At Prialto, our managed virtual executive assistants are trained to handle the administrative layer that erodes executive focus — not as a one-time handoff, but as an ongoing, managed service backed by an Engagement Manager who ensures quality and continuity.

See how Prialto works → 

How to Focus at Work FAQs

How do I focus better at work when I keep getting interrupted?

The most effective approach is structural: create defined windows for reactive work (email, messages) and separate windows for focused, deep work, and communicate those boundaries to your staff. Turning off notifications during focus blocks and delegating inbox management to a virtual assistant removes the two biggest sources of workplace interruption. The goal isn't to avoid all interruptions — it's to batch them.

How long does it take to improve focus at work?

Most people notice improvement within 2–4 weeks of consistently applying even one or two strategies — better sleep, daily short focus-training practice, or eliminating the biggest environmental block. The full compound effect of diet, exercise, practice, and structural workflow changes typically becomes apparent within 60–90 days.

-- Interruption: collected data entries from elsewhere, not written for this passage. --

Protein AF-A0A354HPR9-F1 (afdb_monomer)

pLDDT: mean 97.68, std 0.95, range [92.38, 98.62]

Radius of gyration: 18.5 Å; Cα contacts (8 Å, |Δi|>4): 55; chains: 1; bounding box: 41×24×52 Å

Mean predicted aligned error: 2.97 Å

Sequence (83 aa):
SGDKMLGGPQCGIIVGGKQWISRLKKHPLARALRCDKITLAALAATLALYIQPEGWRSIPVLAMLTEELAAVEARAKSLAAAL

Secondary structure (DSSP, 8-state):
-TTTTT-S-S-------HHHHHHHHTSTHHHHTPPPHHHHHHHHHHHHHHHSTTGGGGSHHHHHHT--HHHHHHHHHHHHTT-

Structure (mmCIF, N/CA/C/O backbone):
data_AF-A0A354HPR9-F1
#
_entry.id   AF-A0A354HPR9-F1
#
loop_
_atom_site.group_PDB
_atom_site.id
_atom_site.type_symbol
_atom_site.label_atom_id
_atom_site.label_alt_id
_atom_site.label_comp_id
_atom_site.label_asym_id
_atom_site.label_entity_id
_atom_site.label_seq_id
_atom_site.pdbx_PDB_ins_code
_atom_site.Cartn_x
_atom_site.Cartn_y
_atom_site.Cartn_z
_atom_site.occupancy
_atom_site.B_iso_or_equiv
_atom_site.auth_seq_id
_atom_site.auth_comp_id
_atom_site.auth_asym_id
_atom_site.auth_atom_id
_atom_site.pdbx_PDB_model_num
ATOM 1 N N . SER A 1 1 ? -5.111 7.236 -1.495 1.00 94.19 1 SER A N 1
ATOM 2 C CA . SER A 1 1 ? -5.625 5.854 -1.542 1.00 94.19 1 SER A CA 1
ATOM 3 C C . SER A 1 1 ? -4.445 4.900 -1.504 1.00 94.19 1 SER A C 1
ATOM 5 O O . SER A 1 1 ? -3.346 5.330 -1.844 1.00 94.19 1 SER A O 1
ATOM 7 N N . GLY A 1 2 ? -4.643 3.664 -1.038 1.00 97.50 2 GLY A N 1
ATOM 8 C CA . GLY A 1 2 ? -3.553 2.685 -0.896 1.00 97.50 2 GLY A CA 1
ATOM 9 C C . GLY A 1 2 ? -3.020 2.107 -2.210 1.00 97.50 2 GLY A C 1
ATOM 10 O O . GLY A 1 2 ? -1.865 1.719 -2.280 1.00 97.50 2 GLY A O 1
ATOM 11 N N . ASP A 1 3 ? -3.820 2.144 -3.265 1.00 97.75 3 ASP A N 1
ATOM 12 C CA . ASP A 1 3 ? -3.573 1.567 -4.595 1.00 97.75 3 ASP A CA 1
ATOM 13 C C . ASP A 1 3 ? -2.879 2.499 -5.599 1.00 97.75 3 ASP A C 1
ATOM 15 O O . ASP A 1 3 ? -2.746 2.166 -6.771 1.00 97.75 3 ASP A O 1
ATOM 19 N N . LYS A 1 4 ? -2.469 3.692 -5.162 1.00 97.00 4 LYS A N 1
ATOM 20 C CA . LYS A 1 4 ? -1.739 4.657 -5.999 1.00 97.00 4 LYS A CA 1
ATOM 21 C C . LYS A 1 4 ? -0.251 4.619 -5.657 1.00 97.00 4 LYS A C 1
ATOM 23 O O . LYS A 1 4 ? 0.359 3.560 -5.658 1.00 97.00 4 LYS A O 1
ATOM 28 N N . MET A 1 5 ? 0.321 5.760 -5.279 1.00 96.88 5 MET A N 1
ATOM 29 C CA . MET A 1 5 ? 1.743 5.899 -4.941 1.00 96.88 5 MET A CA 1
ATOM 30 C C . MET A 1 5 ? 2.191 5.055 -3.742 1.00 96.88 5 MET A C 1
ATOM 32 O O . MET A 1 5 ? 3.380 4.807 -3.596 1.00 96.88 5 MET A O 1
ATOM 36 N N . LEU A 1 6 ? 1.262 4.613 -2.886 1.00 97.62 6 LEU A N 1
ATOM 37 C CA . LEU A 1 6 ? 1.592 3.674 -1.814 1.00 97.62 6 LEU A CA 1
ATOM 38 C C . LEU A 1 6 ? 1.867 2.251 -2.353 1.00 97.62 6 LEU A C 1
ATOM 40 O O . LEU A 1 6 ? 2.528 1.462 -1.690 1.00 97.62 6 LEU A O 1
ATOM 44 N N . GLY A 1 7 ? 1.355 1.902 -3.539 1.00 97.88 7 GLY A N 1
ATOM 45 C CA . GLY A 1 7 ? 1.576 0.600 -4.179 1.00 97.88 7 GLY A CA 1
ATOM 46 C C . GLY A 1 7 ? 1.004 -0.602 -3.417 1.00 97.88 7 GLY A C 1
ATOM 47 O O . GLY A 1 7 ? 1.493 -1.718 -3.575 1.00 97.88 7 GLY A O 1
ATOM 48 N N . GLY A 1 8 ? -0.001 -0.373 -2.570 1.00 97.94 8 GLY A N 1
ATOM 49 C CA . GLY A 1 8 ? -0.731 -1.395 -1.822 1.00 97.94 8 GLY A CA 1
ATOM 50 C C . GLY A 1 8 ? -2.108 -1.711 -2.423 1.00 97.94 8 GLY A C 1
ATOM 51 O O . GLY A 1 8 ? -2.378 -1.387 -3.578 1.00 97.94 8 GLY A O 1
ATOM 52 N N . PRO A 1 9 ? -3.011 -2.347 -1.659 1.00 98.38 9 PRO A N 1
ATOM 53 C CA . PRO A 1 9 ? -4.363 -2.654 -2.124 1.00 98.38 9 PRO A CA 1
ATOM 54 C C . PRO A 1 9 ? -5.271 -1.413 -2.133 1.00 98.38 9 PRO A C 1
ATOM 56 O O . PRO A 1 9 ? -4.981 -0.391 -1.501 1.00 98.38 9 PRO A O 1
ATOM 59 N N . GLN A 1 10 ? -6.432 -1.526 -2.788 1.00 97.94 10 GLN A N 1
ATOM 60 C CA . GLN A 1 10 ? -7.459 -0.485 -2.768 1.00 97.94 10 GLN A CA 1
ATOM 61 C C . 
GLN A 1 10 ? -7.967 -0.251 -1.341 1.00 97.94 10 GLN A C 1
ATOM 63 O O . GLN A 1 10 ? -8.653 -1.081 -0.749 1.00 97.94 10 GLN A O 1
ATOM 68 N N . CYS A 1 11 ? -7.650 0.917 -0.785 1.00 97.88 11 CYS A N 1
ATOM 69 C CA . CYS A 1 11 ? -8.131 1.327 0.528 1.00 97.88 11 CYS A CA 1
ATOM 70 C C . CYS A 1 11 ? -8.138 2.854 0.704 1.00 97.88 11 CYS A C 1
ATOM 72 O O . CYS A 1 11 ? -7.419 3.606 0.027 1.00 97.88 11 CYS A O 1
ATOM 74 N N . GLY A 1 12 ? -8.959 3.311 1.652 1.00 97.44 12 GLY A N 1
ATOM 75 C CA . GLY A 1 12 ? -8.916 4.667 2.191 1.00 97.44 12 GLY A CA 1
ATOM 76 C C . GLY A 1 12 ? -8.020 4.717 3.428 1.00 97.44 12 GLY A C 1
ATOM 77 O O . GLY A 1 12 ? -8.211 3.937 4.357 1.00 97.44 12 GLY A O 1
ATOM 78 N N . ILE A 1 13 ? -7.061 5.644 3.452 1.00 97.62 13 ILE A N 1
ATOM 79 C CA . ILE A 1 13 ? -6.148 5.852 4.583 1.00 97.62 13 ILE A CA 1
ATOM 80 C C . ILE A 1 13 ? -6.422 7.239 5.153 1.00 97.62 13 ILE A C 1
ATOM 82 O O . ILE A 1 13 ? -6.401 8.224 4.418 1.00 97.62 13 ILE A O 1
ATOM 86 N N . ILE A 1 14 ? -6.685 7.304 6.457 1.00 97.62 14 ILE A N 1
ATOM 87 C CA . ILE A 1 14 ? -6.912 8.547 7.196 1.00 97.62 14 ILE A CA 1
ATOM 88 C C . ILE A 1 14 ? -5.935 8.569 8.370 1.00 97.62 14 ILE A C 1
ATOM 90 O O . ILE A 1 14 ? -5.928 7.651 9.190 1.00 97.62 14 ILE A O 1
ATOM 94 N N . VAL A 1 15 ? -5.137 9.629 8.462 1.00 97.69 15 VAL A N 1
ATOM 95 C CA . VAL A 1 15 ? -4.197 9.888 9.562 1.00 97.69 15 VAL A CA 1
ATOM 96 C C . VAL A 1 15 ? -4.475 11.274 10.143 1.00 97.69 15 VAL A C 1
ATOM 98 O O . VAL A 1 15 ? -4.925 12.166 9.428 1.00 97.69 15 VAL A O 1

Can a virtual assistant help me focus better at work?

Yes — and significantly. Research consistently shows that task-switching is one of the primary drivers of lost focus and productivity. A managed virtual executive assistant takes over the reactive, administrative layer of your work so you can protect larger blocks of uninterrupted time. At Prialto, members often describe the 60–90-day mark as the point at which this benefit really compounds: the assistant has learned your systems, preferences, and workflow well enough to handle most reactive tasks without any input from you.

What's the difference between a focus block and timeboxing?

A focus block is any protected window of time dedicated to a single task or category of work, free from interruptions. Timeboxing is a specific scheduling technique where you assign fixed time limits to tasks and commit to stopping when the time is up. Both are effective tools for improving focus at work — timeboxing adds a sense of constraint, which can be useful for tasks that tend to run over.